Sphingosine-1-phosphate (S1P) is a lysophospholipid with various biological activities, such as anti-inflammation and antioxidative stress.^7,8 Previous studies have reported that S1P is an important regulator of endothelial and vascular functions and is crucial for cardiovascular development and regulation of vascular permeability.^9,10 Plasma S1P is believed to contribute to the occurrence and development of myocardial ischemia in different clinical and experimental models and may serve as a new predictive biomarker for cardiac and metabolic disorders.¹¹ Brinck et al.¹² found that glycation can reduce the content of S1P in high-density lipoprotein, leading to increased cardiomyocyte death. It has been reported that plasma S1P level is inversely associated with diabetic patients’ mortality, which usually results from diabetes mellitus-related cardiomyopathy.¹³ These findings indicate that S1P plays a protective role in diabetic cardiomyopathy. Previous studies have shown that S1P can regulate angiogenesis, inflammation, permeability, and reactive oxygen species production in endothelial cells¹⁴ as well as balance lipid homeostasis in diabetic patients with cardiovascular disease.¹⁵ It has been confirmed that the majority of known S1P effects are based on three specific G-protein-coupled receptors, termed as S1P receptor (S1PR)1–S1PR3, which are the mainly expressed receptors of S1P in the cardiovascular system. Moreover, S1P plays vital roles in regulating cardiovascular functions by binding to and activating S1PR1–S1PR3.^16–18 However, the effect of S1P in diabetic cardiomyopathy has not been fully elucidated.

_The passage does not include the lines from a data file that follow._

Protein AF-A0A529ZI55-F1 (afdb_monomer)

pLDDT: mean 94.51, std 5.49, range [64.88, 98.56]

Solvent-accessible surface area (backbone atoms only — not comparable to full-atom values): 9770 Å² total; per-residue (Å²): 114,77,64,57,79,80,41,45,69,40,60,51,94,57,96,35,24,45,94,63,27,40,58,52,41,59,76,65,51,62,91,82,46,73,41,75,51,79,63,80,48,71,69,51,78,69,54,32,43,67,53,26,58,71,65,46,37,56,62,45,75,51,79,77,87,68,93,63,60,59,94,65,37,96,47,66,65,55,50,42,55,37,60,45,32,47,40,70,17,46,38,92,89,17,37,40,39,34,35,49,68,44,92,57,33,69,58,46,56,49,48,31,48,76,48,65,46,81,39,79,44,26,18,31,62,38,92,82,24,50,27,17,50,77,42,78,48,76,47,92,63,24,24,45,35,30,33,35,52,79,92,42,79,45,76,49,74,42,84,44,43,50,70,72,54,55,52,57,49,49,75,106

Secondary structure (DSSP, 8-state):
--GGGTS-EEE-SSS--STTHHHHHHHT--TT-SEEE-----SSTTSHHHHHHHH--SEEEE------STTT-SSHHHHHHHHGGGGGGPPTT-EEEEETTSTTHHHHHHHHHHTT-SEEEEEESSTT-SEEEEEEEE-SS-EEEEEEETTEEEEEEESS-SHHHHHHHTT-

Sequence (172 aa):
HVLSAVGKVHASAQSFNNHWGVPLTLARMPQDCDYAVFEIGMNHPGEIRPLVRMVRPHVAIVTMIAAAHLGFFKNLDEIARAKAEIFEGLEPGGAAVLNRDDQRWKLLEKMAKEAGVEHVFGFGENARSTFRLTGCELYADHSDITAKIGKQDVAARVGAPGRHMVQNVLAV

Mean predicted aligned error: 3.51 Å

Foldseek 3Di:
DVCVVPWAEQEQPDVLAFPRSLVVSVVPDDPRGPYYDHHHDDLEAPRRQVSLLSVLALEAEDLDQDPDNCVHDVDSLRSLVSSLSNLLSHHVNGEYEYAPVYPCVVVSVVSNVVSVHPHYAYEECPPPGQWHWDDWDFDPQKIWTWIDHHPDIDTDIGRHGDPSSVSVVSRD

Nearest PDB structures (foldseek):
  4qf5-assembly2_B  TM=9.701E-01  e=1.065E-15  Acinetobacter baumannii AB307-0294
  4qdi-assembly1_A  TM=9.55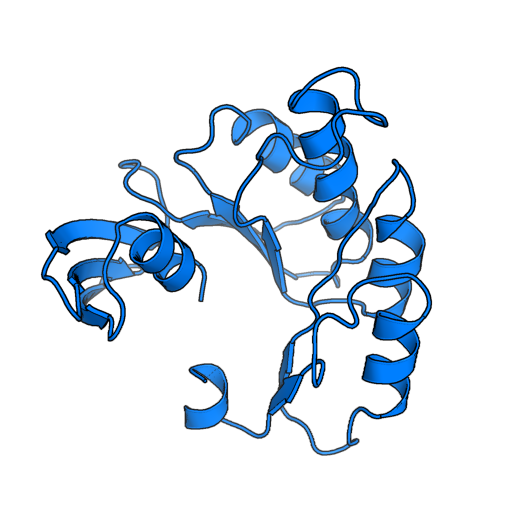2E-01  e=1.017E-14  Acinetobacter baumannii AB307-0294
  8f5d-assembly1_A  TM=9.444E-01  e=6.737E-14  Bordetella pertussis 18323
  3zm6-assembly1_A  TM=8.233E-01  e=3.549E-12  Streptococcus pneumoniae R6
  4c12-assembly1_A  TM=8.541E-01  e=8.979E-07  Staphylococcus aureus

Structure (mmCIF, N/CA/C/O backbone):
data_AF-A0A529ZI55-F1
#
_entry.id   AF-A0A529ZI55-F1
#
loop_
_atom_site.group_PDB
_atom_site.id
_atom_site.type_symbol
_atom_site.label_atom_id
_atom_site.label_alt_id
_atom_site.label_comp_id
_atom_site.label_asym_id
_atom_site.label_entity_id
_atom_site.label_seq_id
_atom_site.pdbx_PDB_ins_code
_atom_site.Cartn_x
_atom_site.Cartn_y
_atom_site.Cartn_z
_atom_site.occupancy
_atom_site.B_iso_or_equiv
_atom_site.auth_seq_id
_atom_site.auth_comp_id
_atom_site.auth_asym_id
_atom_site.auth_atom_id
_atom_site.pdbx_PDB_model_num
ATOM 1 N N . HIS A 1 1 ? -11.558 -7.600 -3.696 1.00 83.31 1 HIS A N 1
ATOM 2 C CA . HIS A 1 1 ? -11.761 -9.062 -3.788 1.00 83.31 1 HIS A CA 1
ATOM 3 C C . HIS A 1 1 ? -11.507 -9.768 -2.461 1.00 83.31 1 HIS A C 1
ATOM 5 O O . HIS A 1 1 ? -12.450 -10.348 -1.953 1.00 83.31 1 HIS A O 1
ATOM 11 N N . VAL A 1 2 ? -10.304 -9.695 -1.874 1.00 91.00 2 VAL A N 1
ATOM 12 C CA . VAL A 1 2 ? -9.965 -10.434 -0.634 1.00 91.00 2 VAL A CA 1
ATOM 13 C C . VAL A 1 2 ? -10.894 -10.090 0.541 1.00 91.00 2 VAL A C 1
ATOM 15 O O . VAL A 1 2 ? -11.545 -10.976 1.080 1.00 91.00 2 VAL A O 1
ATOM 18 N N . LEU A 1 3 ? -11.048 -8.803 0.875 1.00 95.25 3 LEU A N 1
ATOM 19 C CA . LEU A 1 3 ? -11.906 -8.363 1.990 1.00 95.25 3 LEU A CA 1
ATOM 20 C C . LEU A 1 3 ? -13.391 -8.729 1.812 1.00 95.25 3 LEU A C 1
ATOM 22 O O . LEU A 1 3 ? -14.109 -8.897 2.791 1.00 95.25 3 LEU A O 1
ATOM 26 N N . SER A 1 4 ? -13.846 -8.918 0.570 1.00 95.25 4 SER A N 1
ATOM 27 C CA . SER A 1 4 ? -15.231 -9.307 0.273 1.00 95.25 4 SER A CA 1
ATOM 28 C C . SER A 1 4 ? -15.556 -10.732 0.727 1.00 95.25 4 SER A C 1
ATOM 30 O O . SER A 1 4 ? -16.726 -11.080 0.823 1.00 95.25 4 SER A O 1
ATOM 32 N N . ALA A 1 5 ? -14.541 -11.556 1.013 1.00 94.75 5 ALA A N 1
ATOM 33 C CA . ALA A 1 5 ? -14.732 -12.882 1.592 1.00 94.75 5 ALA A CA 1
ATOM 34 C C . ALA A 1 5 ? -15.074 -12.837 3.093 1.00 94.75 5 ALA A C 1
ATOM 36 O O . ALA A 1 5 ? -15.527 -13.842 3.636 1.00 94.75 5 ALA A O 1
ATOM 37 N N . VAL A 1 6 ? -14.847 -11.699 3.764 1.00 96.50 6 VAL A N 1
ATOM 38 C CA . VAL A 1 6 ? -14.988 -11.558 5.225 1.00 96.50 6 VAL A CA 1
ATOM 39 C C . VAL A 1 6 ? -15.856 -10.372 5.660 1.00 96.50 6 VAL A C 1
ATOM 41 O O . VAL A 1 6 ? -16.075 -10.200 6.853 1.00 96.50 6 VAL A O 1
ATOM 44 N N . GLY A 1 7 ? -16.383 -9.574 4.727 1.00 97.12 7 GLY A N 1
ATOM 45 C CA . GLY A 1 7 ? -17.303 -8.479 5.042 1.00 97.12 7 GLY A CA 1
ATOM 46 C C . GLY A 1 7 ? -17.770 -7.686 3.823 1.00 97.12 7 GLY A C 1
ATOM 47 O O . GLY A 1 7 ? -17.373 -7.940 2.682 1.00 97.12 7 GLY A O 1
ATOM 48 N N . LYS A 1 8 ? -18.633 -6.701 4.070 1.00 97.56 8 LYS A N 1
ATOM 49 C CA . LYS A 1 8 ? -19.129 -5.748 3.073 1.00 97.56 8 LYS A CA 1
ATOM 50 C C . LYS A 1 8 ? -18.039 -4.735 2.745 1.00 97.56 8 LYS A C 1
ATOM 52 O O . LYS A 1 8 ? -17.535 -4.047 3.628 1.00 97.56 8 LYS A O 1
ATOM 57 N N . VAL A 1 9 ? -17.694 -4.626 1.465 1.00 97.25 9 VAL A N 1
ATOM 58 C CA . VAL A 1 9 ? -16.598 -3.767 1.000 1.00 97.25 9 VAL A CA 1
ATOM 59 C C . VAL A 1 9 ? -17.135 -2.650 0.122 1.00 97.25 9 VAL A C 1
ATOM 61 O O . VAL A 1 9 ? -17.825 -2.913 -0.861 1.00 97.25 9 VAL A O 1
ATOM 64 N N . HIS A 1 10 ? -16.740 -1.421 0.432 1.00 96.44 10 HIS A N 1
ATOM 65 C CA . HIS A 1 10 ? -16.864 -0.273 -0.455 1.00 96.44 10 HIS A CA 1
ATOM 66 C C . HIS A 1 10 ? -15.512 0.051 -1.092 1.00 96.44 10 HIS A C 1
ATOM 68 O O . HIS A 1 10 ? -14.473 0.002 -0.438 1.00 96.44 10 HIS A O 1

Based on the above data, we hypothesized that S1P may alleviate myocardial vascular homeostasis imbalance caused by diabetes through its receptors. Therefore, based on the diabetic mouse model, we investigated the effect of S1P on the myocardium of diabetic mice via intraperitoneal injection of S1P and detected the expression of S1PRs, providing a reference for its clinical application.

Materials and methods

Main reagents

Streptozotocin (STZ) was purchased from Solarbio (Beijing, China). High-sugar, high-fat feed (DB0001) and endothelial nitric oxide synthase (eNOS) detection kit (20230310) were purchased from Bioswamp (Wuhan, China). S1P (S9666-1MG) was purchased from Sigma-Aldrich (Darmstadt, Germany). S1PR1 and S1PR2 antibodies were purchased from Invitrogen (Grand Island, US). Antibodies against S1PR3, vascular endothelial (VE)-cadherin, CD31, vascular endothelial growth factor (VEGF), and glyceraldehyde-3-phosphate dehydrogenase (GAPDH) were purchased from Bioswamp (Wuhan, China).

Diabetes model construction

Thirty SPF-grade C57BL/6 male mice (age, 6–8 weeks; weight, 22–25 g) used in the present study were purchased from Hunan SJA Laboratory Animal Co., Ltd. (Changsha, China). We made efforts to minimize the number of animals utilized and decrease their suffering. Mice were housed in SPF-level animal houses, with a 12-h light/dark cycle, temperature maintained at 25°C, and relative humidity maintained at 50%–60%, throughout the study period. After adaptive feeding for 1 week, during which all mice were allowed free access to normal chow and water, the mice were randomly divided into the control group (n = 6) and model group (n = 24) via random number table. The mice in the model group were injected intraperitoneally with a low dose of STZ (70 mg/kg, 0.1 moL/L citrate buffer) once a day for 2 consecutive days and then continued to be fed high-fat diet for 4 weeks.¹⁹ After 4 weeks, blood was collected from the tail vein, and the diabetes model was considered successful when the blood glucose concentration was >11.1 mmol/L. The mice in the control group were intraperitoneally injected with an equal volume of sterile citrate buffer (0.1 mol/L), once a day for 2 consecutive days and then continued with standard feeding. All animal experimental protocols complied with the Guide for the Care and Use of Laboratory Animals,²⁰ and the Animal Ethics Committee of Wuhan Myhalic Biotechnology Co., Ltd. provided full approval for this research (HLK-20221014-001). This study conforms to the Animal Research: Reporting of In Vivo Experiments (ARRIVE) 2.0 guidelines.²¹

Bioinformatics analysis

We screened various keywords in Gene Expression Omnibus (GEO), Sequence Read Archive (SRA), The Cancer Genome Atlas (TCGA), and other public databases to determine the targets of S1P for diabetes. The data obtained from GEO (GSE215979) were preprocessed as well as normalized to obtain the corresponding expression matrix. Ctrl1–3 in the expression matrix referred to control mice, whereas DM1–3 referred to diabetic mice. The data from the model and control groups were analyzed for differences and screened for differential genes based on the criteria of |log2FoldChange|>1 and p-value ≤0.05. The differential genes were then subjected to Gene Ontology (GO) enrichment analysis.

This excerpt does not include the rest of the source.